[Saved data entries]
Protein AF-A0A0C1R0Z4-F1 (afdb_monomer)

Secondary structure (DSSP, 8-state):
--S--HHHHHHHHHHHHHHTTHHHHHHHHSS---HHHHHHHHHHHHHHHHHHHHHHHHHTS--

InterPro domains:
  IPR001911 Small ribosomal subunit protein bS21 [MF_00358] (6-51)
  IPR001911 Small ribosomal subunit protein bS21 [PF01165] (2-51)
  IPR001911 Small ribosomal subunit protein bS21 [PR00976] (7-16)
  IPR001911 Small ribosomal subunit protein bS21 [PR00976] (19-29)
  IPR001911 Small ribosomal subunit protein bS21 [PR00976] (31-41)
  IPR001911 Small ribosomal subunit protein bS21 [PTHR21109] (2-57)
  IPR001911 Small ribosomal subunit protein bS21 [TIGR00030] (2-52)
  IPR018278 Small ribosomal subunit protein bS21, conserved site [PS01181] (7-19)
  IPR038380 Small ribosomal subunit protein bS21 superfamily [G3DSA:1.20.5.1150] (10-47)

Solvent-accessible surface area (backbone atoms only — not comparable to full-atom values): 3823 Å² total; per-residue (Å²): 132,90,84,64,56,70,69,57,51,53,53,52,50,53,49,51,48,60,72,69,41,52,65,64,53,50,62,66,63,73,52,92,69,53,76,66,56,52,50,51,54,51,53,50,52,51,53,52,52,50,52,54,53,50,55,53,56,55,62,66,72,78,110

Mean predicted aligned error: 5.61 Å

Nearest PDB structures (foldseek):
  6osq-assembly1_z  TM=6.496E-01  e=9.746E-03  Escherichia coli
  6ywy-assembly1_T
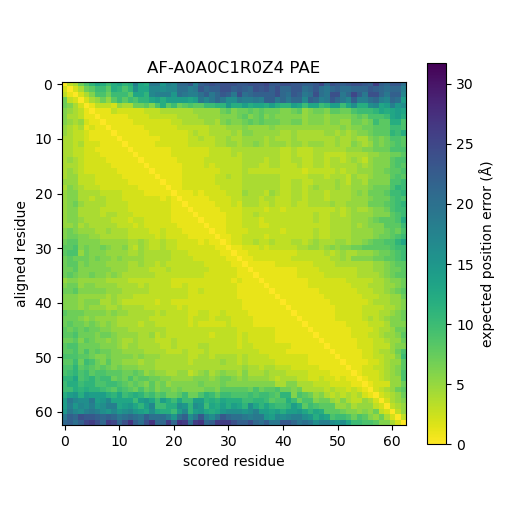T  TM=6.535E-01  e=1.034E+00  Neurospora crassa

Structure (mmCIF, N/CA/C/O backbone):
data_AF-A0A0C1R0Z4-F1
#
_entry.id   AF-A0A0C1R0Z4-F1
#
loop_
_atom_site.group_PDB
_atom_site.id
_atom_site.type_symbol
_atom_site.label_atom_id
_atom_site.label_alt_id
_atom_site.label_comp_id
_atom_site.label_asym_id
_atom_site.label_entity_id
_atom_site.label_seq_id
_atom_site.pdbx_PDB_ins_code
_atom_site.Cartn_x
_atom_site.Cartn_y
_atom_site.Cartn_z
_atom_site.occupancy
_atom_site.B_iso_or_equiv
_atom_site.auth_seq_id
_atom_site.auth_comp_id
_atom_site.auth_asym_id
_atom_site.auth_atom_id
_atom_site.pdbx_PDB_model_num
ATOM 1 N N . GLY A 1 1 ? -19.376 7.380 13.240 1.00 66.38 1 GLY A N 1
ATOM 2 C CA . GLY A 1 1 ? -19.413 8.265 12.067 1.00 66.38 1 GLY A CA 1
ATOM 3 C C . GLY A 1 1 ? -19.609 9.704 12.468 1.00 66.38 1 GLY A C 1
ATOM 4 O O . GLY A 1 1 ? -18.956 10.547 11.885 1.00 66.38 1 GLY A O 1
ATOM 5 N N . GLU A 1 2 ? -20.427 9.987 13.480 1.00 68.06 2 GLU A N 1
ATOM 6 C CA . GLU A 1 2 ? -20.680 11.369 13.932 1.00 68.06 2 GLU A CA 1
ATOM 7 C C . GLU A 1 2 ? -20.304 11.597 15.409 1.00 68.06 2 GLU A C 1
ATOM 9 O O . GLU A 1 2 ? -20.182 12.729 15.853 1.00 68.06 2 GLU A O 1
ATOM 14 N N . THR A 1 3 ? -20.026 10.522 16.154 1.00 78.19 3 THR A N 1
ATOM 15 C CA . THR A 1 3 ? -19.698 10.527 17.594 1.00 78.19 3 THR A CA 1
ATOM 16 C C . THR A 1 3 ? -18.321 9.927 17.913 1.00 78.19 3 THR A C 1
ATOM 18 O O . THR A 1 3 ? -18.038 9.576 19.056 1.00 78.19 3 THR A O 1
ATOM 21 N N . GLU A 1 4 ? -17.449 9.749 16.913 1.00 80.38 4 GLU A N 1
ATOM 22 C CA . GLU A 1 4 ? -16.108 9.181 17.131 1.00 80.38 4 GLU A CA 1
ATOM 23 C C . GLU A 1 4 ? -15.096 10.273 17.502 1.00 80.38 4 GLU A C 1
ATOM 25 O O . GLU A 1 4 ? -15.032 11.313 16.853 1.00 80.38 4 GLU A O 1
ATOM 30 N N . GLY A 1 5 ? -14.261 10.011 18.514 1.00 89.31 5 GLY A N 1
ATOM 31 C CA . GLY A 1 5 ? -13.145 10.893 18.861 1.00 89.31 5 GLY A CA 1
ATOM 32 C C . GLY A 1 5 ? -12.118 11.018 17.726 1.00 89.31 5 GLY A C 1
ATOM 33 O O . GLY A 1 5 ? -11.960 10.109 16.903 1.00 89.31 5 GLY A O 1
ATOM 34 N N . ILE A 1 6 ? -11.380 12.133 17.708 1.00 89.69 6 ILE A N 1
ATOM 35 C CA . ILE A 1 6 ? -10.435 12.508 16.637 1.00 89.69 6 ILE A CA 1
ATOM 36 C C . ILE A 1 6 ? -9.432 11.384 16.327 1.00 89.69 6 ILE A C 1
ATOM 38 O O . ILE A 1 6 ? -9.204 11.053 15.162 1.00 89.69 6 ILE A O 1
ATOM 42 N N . ASP A 1 7 ? -8.883 10.725 17.347 1.00 91.06 7 ASP A N 1
ATOM 43 C CA . ASP A 1 7 ? -7.921 9.632 17.161 1.00 91.06 7 ASP A CA 1
ATOM 44 C C . ASP A 1 7 ? -8.515 8.416 16.438 1.00 91.06 7 ASP A C 1
ATOM 46 O O . ASP A 1 7 ? -7.838 7.773 15.624 1.00 91.06 7 ASP A O 1
ATOM 50 N N . SER A 1 8 ? -9.788 8.102 16.701 1.00 91.62 8 SER A N 1
ATOM 51 C CA . SER A 1 8 ? -10.507 7.031 16.003 1.00 91.62 8 SER A CA 1
ATOM 52 C C . SER A 1 8 ? -10.681 7.382 14.527 1.00 91.62 8 SER A C 1
ATOM 54 O O . SER A 1 8 ? -10.347 6.574 13.650 1.00 91.62 8 SER A O 1
ATOM 56 N N . ALA A 1 9 ? -11.096 8.621 14.247 1.00 92.19 9 ALA A N 1
ATOM 57 C CA . ALA A 1 9 ? -11.243 9.127 12.888 1.00 92.19 9 ALA A CA 1
ATOM 58 C C . ALA A 1 9 ? -9.908 9.075 12.119 1.00 92.19 9 ALA A C 1
ATOM 60 O O . ALA A 1 9 ? -9.854 8.555 11.001 1.00 92.19 9 ALA A O 1
ATOM 61 N N . LEU A 1 10 ? -8.797 9.490 12.741 1.00 93.75 10 LEU A N 1
ATOM 62 C CA . LEU A 1 10 ? -7.458 9.421 12.143 1.00 93.75 10 LEU A CA 1
ATOM 63 C C . LEU A 1 10 ? -7.006 7.981 11.872 1.00 93.75 10 LEU A C 1
ATOM 65 O O . LEU A 1 10 ? -6.426 7.693 10.819 1.00 93.75 10 LEU A O 1
ATOM 69 N N . ARG A 1 11 ? -7.271 7.045 12.792 1.00 93.00 11 ARG A N 1
ATOM 70 C CA . ARG A 1 11 ? -6.961 5.620 12.583 1.00 93.00 11 ARG A CA 1
ATOM 71 C C . ARG A 1 11 ? -7.761 5.044 11.418 1.00 93.00 11 ARG A C 1
ATOM 73 O O . ARG A 1 11 ? -7.186 4.342 10.580 1.00 93.00 11 ARG A O 1
ATOM 80 N N . ARG A 1 12 ? -9.059 5.346 11.332 1.00 93.00 12 ARG A N 1
ATOM 81 C CA . ARG A 1 12 ? -9.926 4.905 10.230 1.00 93.00 12 ARG A CA 1
ATOM 82 C C . ARG A 1 12 ? -9.472 5.493 8.897 1.00 93.00 12 ARG A C 1
ATOM 84 O O . ARG A 1 12 ? -9.322 4.739 7.936 1.00 93.00 12 ARG A O 1
ATOM 91 N N . PHE A 1 13 ? -9.160 6.786 8.861 1.00 93.00 13 PHE A N 1
ATOM 92 C CA . PHE A 1 13 ? -8.623 7.455 7.680 1.00 93.00 13 PHE A CA 1
ATOM 93 C C . PHE A 1 13 ? -7.322 6.799 7.202 1.00 93.00 13 PHE A C 1
ATOM 95 O O . PHE A 1 13 ? -7.225 6.374 6.050 1.00 93.00 13 PHE A O 1
ATOM 102 N N . LYS A 1 14 ? -6.345 6.592 8.098 1.00 94.88 14 LYS A N 1
ATOM 103 C CA . LYS A 1 14 ? -5.083 5.907 7.759 1.00 94.88 14 LYS A CA 1
ATOM 104 C C . LYS A 1 14 ? -5.319 4.499 7.202 1.00 94.88 14 LYS A C 1
ATOM 106 O O . LYS A 1 14 ? -4.648 4.098 6.245 1.00 94.88 14 LYS A O 1
ATOM 111 N N . ARG A 1 15 ? -6.284 3.750 7.755 1.00 94.75 15 ARG A N 1
ATOM 112 C CA . ARG A 1 15 ? -6.685 2.431 7.232 1.00 94.75 15 ARG A CA 1
ATOM 1
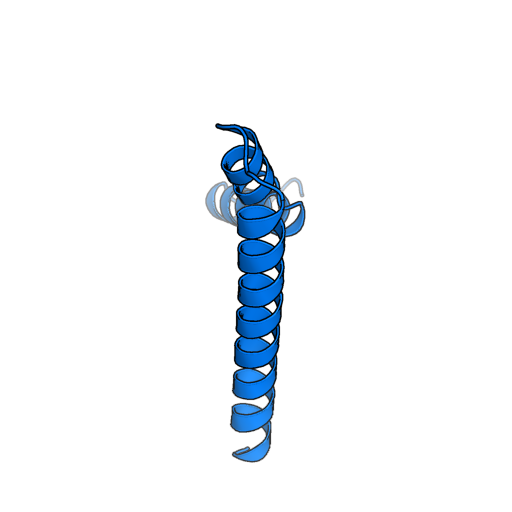13 C C . ARG A 1 15 ? -7.296 2.537 5.837 1.00 94.75 15 ARG A C 1
ATOM 115 O O . ARG A 1 15 ? -6.931 1.740 4.979 1.00 94.75 15 ARG A O 1
ATOM 122 N N . GLN A 1 16 ? -8.173 3.509 5.590 1.00 95.38 16 GLN A N 1
ATOM 123 C CA . GLN A 1 16 ? -8.779 3.727 4.273 1.00 95.38 16 GLN A CA 1
ATOM 124 C C . GLN A 1 16 ? -7.734 4.110 3.221 1.00 95.38 16 GLN A C 1
ATOM 126 O O . GLN A 1 16 ? -7.690 3.477 2.170 1.00 95.38 16 GLN A O 1
ATOM 131 N N . VAL A 1 17 ? -6.827 5.042 3.529 1.00 96.12 17 VAL A N 1
ATOM 132 C CA . VAL A 1 17 ? -5.710 5.424 2.644 1.00 96.12 17 VAL A CA 1
ATOM 133 C C . VAL A 1 17 ? -4.810 4.226 2.329 1.00 96.12 17 VAL A C 1
ATOM 135 O O . VAL A 1 17 ? -4.421 4.016 1.179 1.00 96.12 17 VAL A O 1
ATOM 138 N N . SER A 1 18 ? -4.507 3.407 3.341 1.00 94.38 18 SER A N 1
ATOM 139 C CA . SER A 1 18 ? -3.698 2.194 3.166 1.00 94.38 18 SER A CA 1
ATOM 140 C C . SER A 1 18 ? -4.421 1.141 2.323 1.00 94.38 18 SER A C 1
ATOM 142 O O . SER A 1 18 ? -3.807 0.540 1.445 1.00 94.38 18 SER A O 1
ATOM 144 N N . LYS A 1 19 ? -5.727 0.941 2.553 1.00 94.62 19 LYS A N 1
ATOM 145 C CA . LYS A 1 19 ? -6.576 0.001 1.804 1.00 94.62 19 LYS A CA 1
ATOM 146 C C . LYS A 1 19 ? -6.726 0.419 0.342 1.00 94.62 19 LYS A C 1
ATOM 148 O O . LYS A 1 19 ? -6.682 -0.437 -0.533 1.00 94.62 19 LYS A O 1
ATOM 153 N N . ALA A 1 20 ? -6.858 1.718 0.085 1.00 96.06 20 ALA A N 1
ATOM 154 C CA . ALA A 1 20 ? -6.938 2.283 -1.257 1.00 96.06 20 ALA A CA 1
ATOM 155 C C . ALA A 1 20 ? -5.601 2.226 -2.020 1.00 96.06 20 ALA A C 1
ATOM 157 O O . ALA A 1 20 ? -5.576 2.460 -3.223 1.00 96.06 20 ALA A O 1
ATOM 158 N N . GLY A 1 21 ? -4.478 1.933 -1.350 1.00 94.50 21 GLY A N 1
ATOM 159 C CA . GLY A 1 21 ? -3.178 1.802 -2.011 1.00 94.50 21 GLY A CA 1
ATOM 160 C C . GLY A 1 21 ? -2.612 3.120 -2.554 1.00 94.50 21 GLY A C 1
ATOM 161 O O . GLY A 1 21 ? -1.731 3.100 -3.408 1.00 94.50 21 GLY A O 1
ATOM 162 N N . ILE A 1 22 ? -3.061 4.272 -2.047 1.00 95.06 22 ILE A N 1
ATOM 163 C CA . ILE A 1 22 ? -2.688 5.595 -2.583 1.00 95.06 22 ILE A CA 1
ATOM 164 C C . ILE A 1 22 ? -1.177 5.853 -2.459 1.00 95.06 22 ILE A C 1
ATOM 166 O O . ILE A 1 22 ? -0.521 6.276 -3.408 1.00 95.06 22 ILE A O 1
ATOM 170 N N . LEU A 1 23 ? -0.587 5.565 -1.295 1.00 92.62 23 LEU A N 1
ATOM 171 C CA . LEU A 1 23 ? 0.839 5.801 -1.040 1.00 92.62 23 LEU A CA 1
ATOM 172 C C .
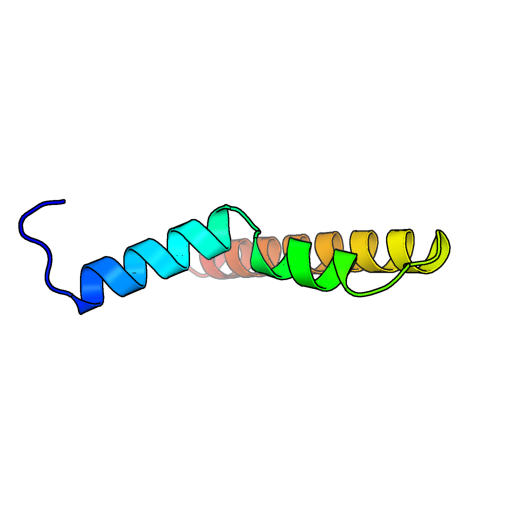 LEU A 1 23 ? 1.789 4.976 -1.934 1.00 92.62 23 LEU A C 1
ATOM 174 O O . LEU A 1 23 ? 2.718 5.567 -2.492 1.00 92.62 23 LEU A O 1
ATOM 178 N N . PRO A 1 24 ? 1.624 3.645 -2.102 1.00 92.50 24 PRO A N 1
ATOM 179 C CA . PRO A 1 24 ? 2.458 2.890 -3.039 1.00 92.50 24 PRO A CA 1
ATOM 180 C C . PRO A 1 24 ? 2.242 3.328 -4.494 1.00 92.50 24 PRO A C 1
ATOM 182 O O . PRO A 1 24 ? 3.187 3.297 -5.284 1.00 92.50 24 PRO A O 1
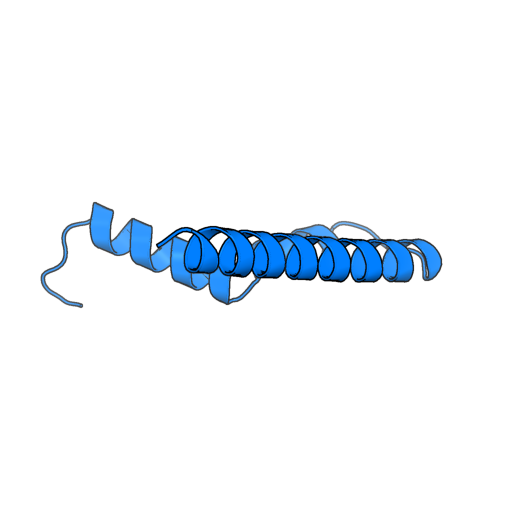
ATOM 185 N N . ASP A 1 25 ? 1.041 3.796 -4.831 1.00 93.06 25 ASP A N 1
ATOM 186 C CA . ASP A 1 25 ? 0.722 4.320 -6.154 1.00 93.06 25 ASP A CA 1
ATOM 187 C C . ASP A 1 25 ? 1.418 5.639 -6.468 1.00 93.06 25 ASP A C 1
ATOM 189 O O . ASP A 1 25 ? 1.902 5.825 -7.584 1.00 93.06 25 ASP A O 1
ATOM 193 N N . LEU A 1 26 ? 1.535 6.524 -5.484 1.00 95.06 26 LEU A N 1
ATOM 194 C CA . LEU A 1 26 ? 2.361 7.717 -5.611 1.00 95.06 26 LEU A CA 1
ATOM 195 C C . LEU A 1 26 ? 3.831 7.328 -5.774 1.00 95.06 26 LEU A C 1
ATOM 197 O O . LEU A 1 26 ? 4.478 7.787 -6.707 1.00 95.06 26 LEU A O 1
ATOM 201 N N . ARG A 1 27 ? 4.354 6.430 -4.925 1.00 92.56 27 ARG A N 1
ATOM 202 C CA . ARG A 1 27 ? 5.770 6.013 -4.966 1.00 92.56 27 ARG A CA 1
ATOM 203 C C . ARG A 1 27 ? 6.182 5.439 -6.324 1.00 92.56 27 ARG A C 1
ATOM 205 O O . ARG A 1 27 ? 7.220 5.842 -6.831 1.00 92.56 27 ARG A O 1
ATOM 212 N N . LYS A 1 28 ? 5.366 4.566 -6.929 1.00 92.38 28 LYS A N 1
ATOM 213 C CA . LYS A 1 28 ? 5.656 3.965 -8.249 1.00 92.38 28 LYS A CA 1
ATOM 214 C C . LYS A 1 28 ? 5.557 4.956 -9.419 1.00 92.38 28 LYS A C 1
ATOM 216 O O . LYS A 1 28 ? 6.029 4.637 -10.498 1.00 92.38 28 LYS A O 1
ATOM 221 N N . LYS A 1 29 ? 4.881 6.098 -9.234 1.00 94.25 29 LYS A N 1
ATOM 222 C CA . LYS A 1 29 ? 4.682 7.132 -10.266 1.00 94.25 29 LYS A CA 1
ATOM 223 C C . LYS A 1 29 ? 5.662 8.305 -10.145 1.00 94.25 29 LYS A C 1
ATOM 225 O O . LYS A 1 29 ? 5.655 9.167 -11.012 1.00 94.25 29 LYS A O 1
ATOM 230 N N . ARG A 1 30 ? 6.485 8.365 -9.087 1.00 94.88 30 ARG A N 1
ATOM 231 C CA . ARG A 1 30 ? 7.438 9.471 -8.856 1.00 94.88 30 ARG A CA 1
ATOM 232 C C . ARG A 1 30 ? 8.514 9.585 -9.934 1.00 94.88 30 ARG A C 1
ATOM 234 O O . ARG A 1 30 ? 9.014 10.675 -10.162 1.00 94.88 30 ARG A O 1
ATOM 241 N N . HIS A 1 31 ? 8.893 8.471 -10.539 1.00 95.12 31 HIS A N 1
ATOM 242 C CA . HIS A 1 31 ? 9.875 8.400 -11.613 1.00 95.12 31 HIS A CA 1
ATOM 243 C C . HIS A 1 31 ? 9.469 7.297 -12.585 1.00 95.12 31 HIS A C 1
ATOM 245 O O . HIS A 1 31 ? 8.652 6.431 -12.254 1.00 95.12 31 HIS A O 1
ATOM 251 N N . PHE A 1 32 ? 10.032 7.344 -13.791 1.00 95.69 32 PHE A N 1
ATOM 252 C CA . PHE A 1 32 ? 9.879 6.264 -14.751 1.00 95.69 32 PHE A CA 1
ATOM 253 C C . PHE A 1 32 ? 10.511 4.981 -14.206 1.00 95.69 32 PHE A C 1
ATOM 255 O O . PHE A 1 32 ? 11.606 5.003 -13.652 1.00 95.69 32 PHE A O 1
ATOM 262 N N . GLU A 1 33 ? 9.809 3.867 -14.386 1.00 96.12 33 GLU A N 1
ATOM 263 C CA . GLU A 1 33 ? 10.277 2.537 -14.023 1.00 96.12 33 GLU A CA 1
ATOM 264 C C . GLU A 1 33 ? 10.387 1.706 -15.300 1.00 96.12 33 GLU A C 1
ATOM 266 O O . GLU A 1 33 ? 9.415 1.566 -16.054 1.00 96.12 33 GLU A O 1
ATOM 271 N N . THR A 1 34 ? 11.560 1.127 -15.533 1.00 97.31 34 THR A N 1
ATOM 272 C CA . THR A 1 34 ? 11.796 0.263 -16.690 1.00 97.31 34 THR A CA 1
ATOM 273 C C . THR A 1 34 ? 10.940 -1.012 -16.619 1.00 97.31 34 THR A C 1
ATOM 275 O O . THR A 1 34 ? 10.491 -1.432 -15.543 1.00 97.31 34 THR A O 1
ATOM 278 N N . PRO A 1 35 ? 10.722 -1.715 -17.748 1.00 96.75 35 PRO A N 1
ATOM 279 C CA . PRO A 1 35 ? 9.953 -2.961 -17.751 1.00 96.75 35 PRO A CA 1
ATOM 280 C C . PRO A 1 35 ? 10.492 -4.026 -16.782 1.00 96.75 35 PRO A C 1
ATOM 282 O O . PRO A 1 35 ? 9.709 -4.771 -16.188 1.00 96.75 35 PRO A O 1
ATOM 285 N N . ILE A 1 36 ? 11.816 -4.091 -16.605 1.00 97.12 36 ILE A N 1
ATOM 286 C CA . ILE A 1 36 ? 12.488 -5.049 -15.716 1.00 97.12 36 ILE A CA 1
ATOM 287 C C . ILE A 1 36 ? 12.219 -4.698 -14.252 1.00 97.12 36 ILE A C 1
ATOM 289 O O . ILE A 1 36 ? 11.800 -5.561 -13.478 1.00 97.12 36 ILE A O 1
ATOM 293 N N . GLU A 1 37 ? 12.378 -3.431 -13.879 1.00 96.38 37 GLU A N 1
ATOM 294 C CA . GLU A 1 37 ? 12.098 -2.956 -12.522 1.00 96.38 37 GLU A CA 1
ATOM 295 C C . GLU A 1 37 ? 10.627 -3.175 -12.153 1.00 96.38 37 GLU A C 1
ATOM 297 O O . GLU A 1 37 ? 10.330 -3.727 -11.091 1.00 96.38 37 GLU A O 1
ATOM 302 N N . LYS A 1 38 ? 9.709 -2.906 -13.092 1.00 95.62 38 LYS A N 1
ATOM 303 C CA . LYS A 1 38 ? 8.273 -3.160 -12.922 1.00 95.62 38 LYS A CA 1
ATOM 304 C C . LYS A 1 38 ? 7.968 -4.634 -12.665 1.00 95.62 38 LYS A C 1
ATOM 306 O O . LYS A 1 38 ? 7.100 -4.945 -11.842 1.00 95.62 38 LYS A O 1
ATOM 311 N N . ARG A 1 39 ? 8.653 -5.558 -13.354 1.00 96.88 39 ARG A N 1
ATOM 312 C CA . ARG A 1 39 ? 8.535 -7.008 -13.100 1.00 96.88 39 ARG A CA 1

### YOUR ASSIGNMENT
The answer must consist solely of the lines from the first line of the data to the line holding "IPR038380 Small ribosomal", each given again exactly.

### EXERCISE ANSWER
Protein AF-A0A0C1R0Z4-F1 (afdb_monomer)

Secondary structure (DSSP, 8-state):
--S--HHHHHHHHHHHHHHTTHHHHHHHHSS---HHHHHHHHHHHHHHHHHHHHHHHHHTS--

InterPro domains:
  IPR001911 Small ribosomal subunit protein bS21 [MF_00358] (6-51)
  IPR001911 Small ribosomal subunit protein bS21 [PF01165] (2-51)
  IPR001911 Small ribosomal subunit protein bS21 [PR00976] (7-16)
  IPR001911 Small ribosomal subunit protein bS21 [PR00976] (19-29)
  IPR001911 Small ribosomal subunit protein bS21 [PR00976] (31-41)
  IPR001911 Small ribosomal subunit protein bS21 [PTHR21109] (2-57)
  IPR001911 Small ribosomal subunit protein bS21 [TIGR00030] (2-52)
  IPR018278 Small ribosomal subunit protein bS21, conserved site [PS01181] (7-19)
  IPR038380 Small ribosomal subunit protein bS21 superfamily [G3DSA:1.20.5.1150] (10-47)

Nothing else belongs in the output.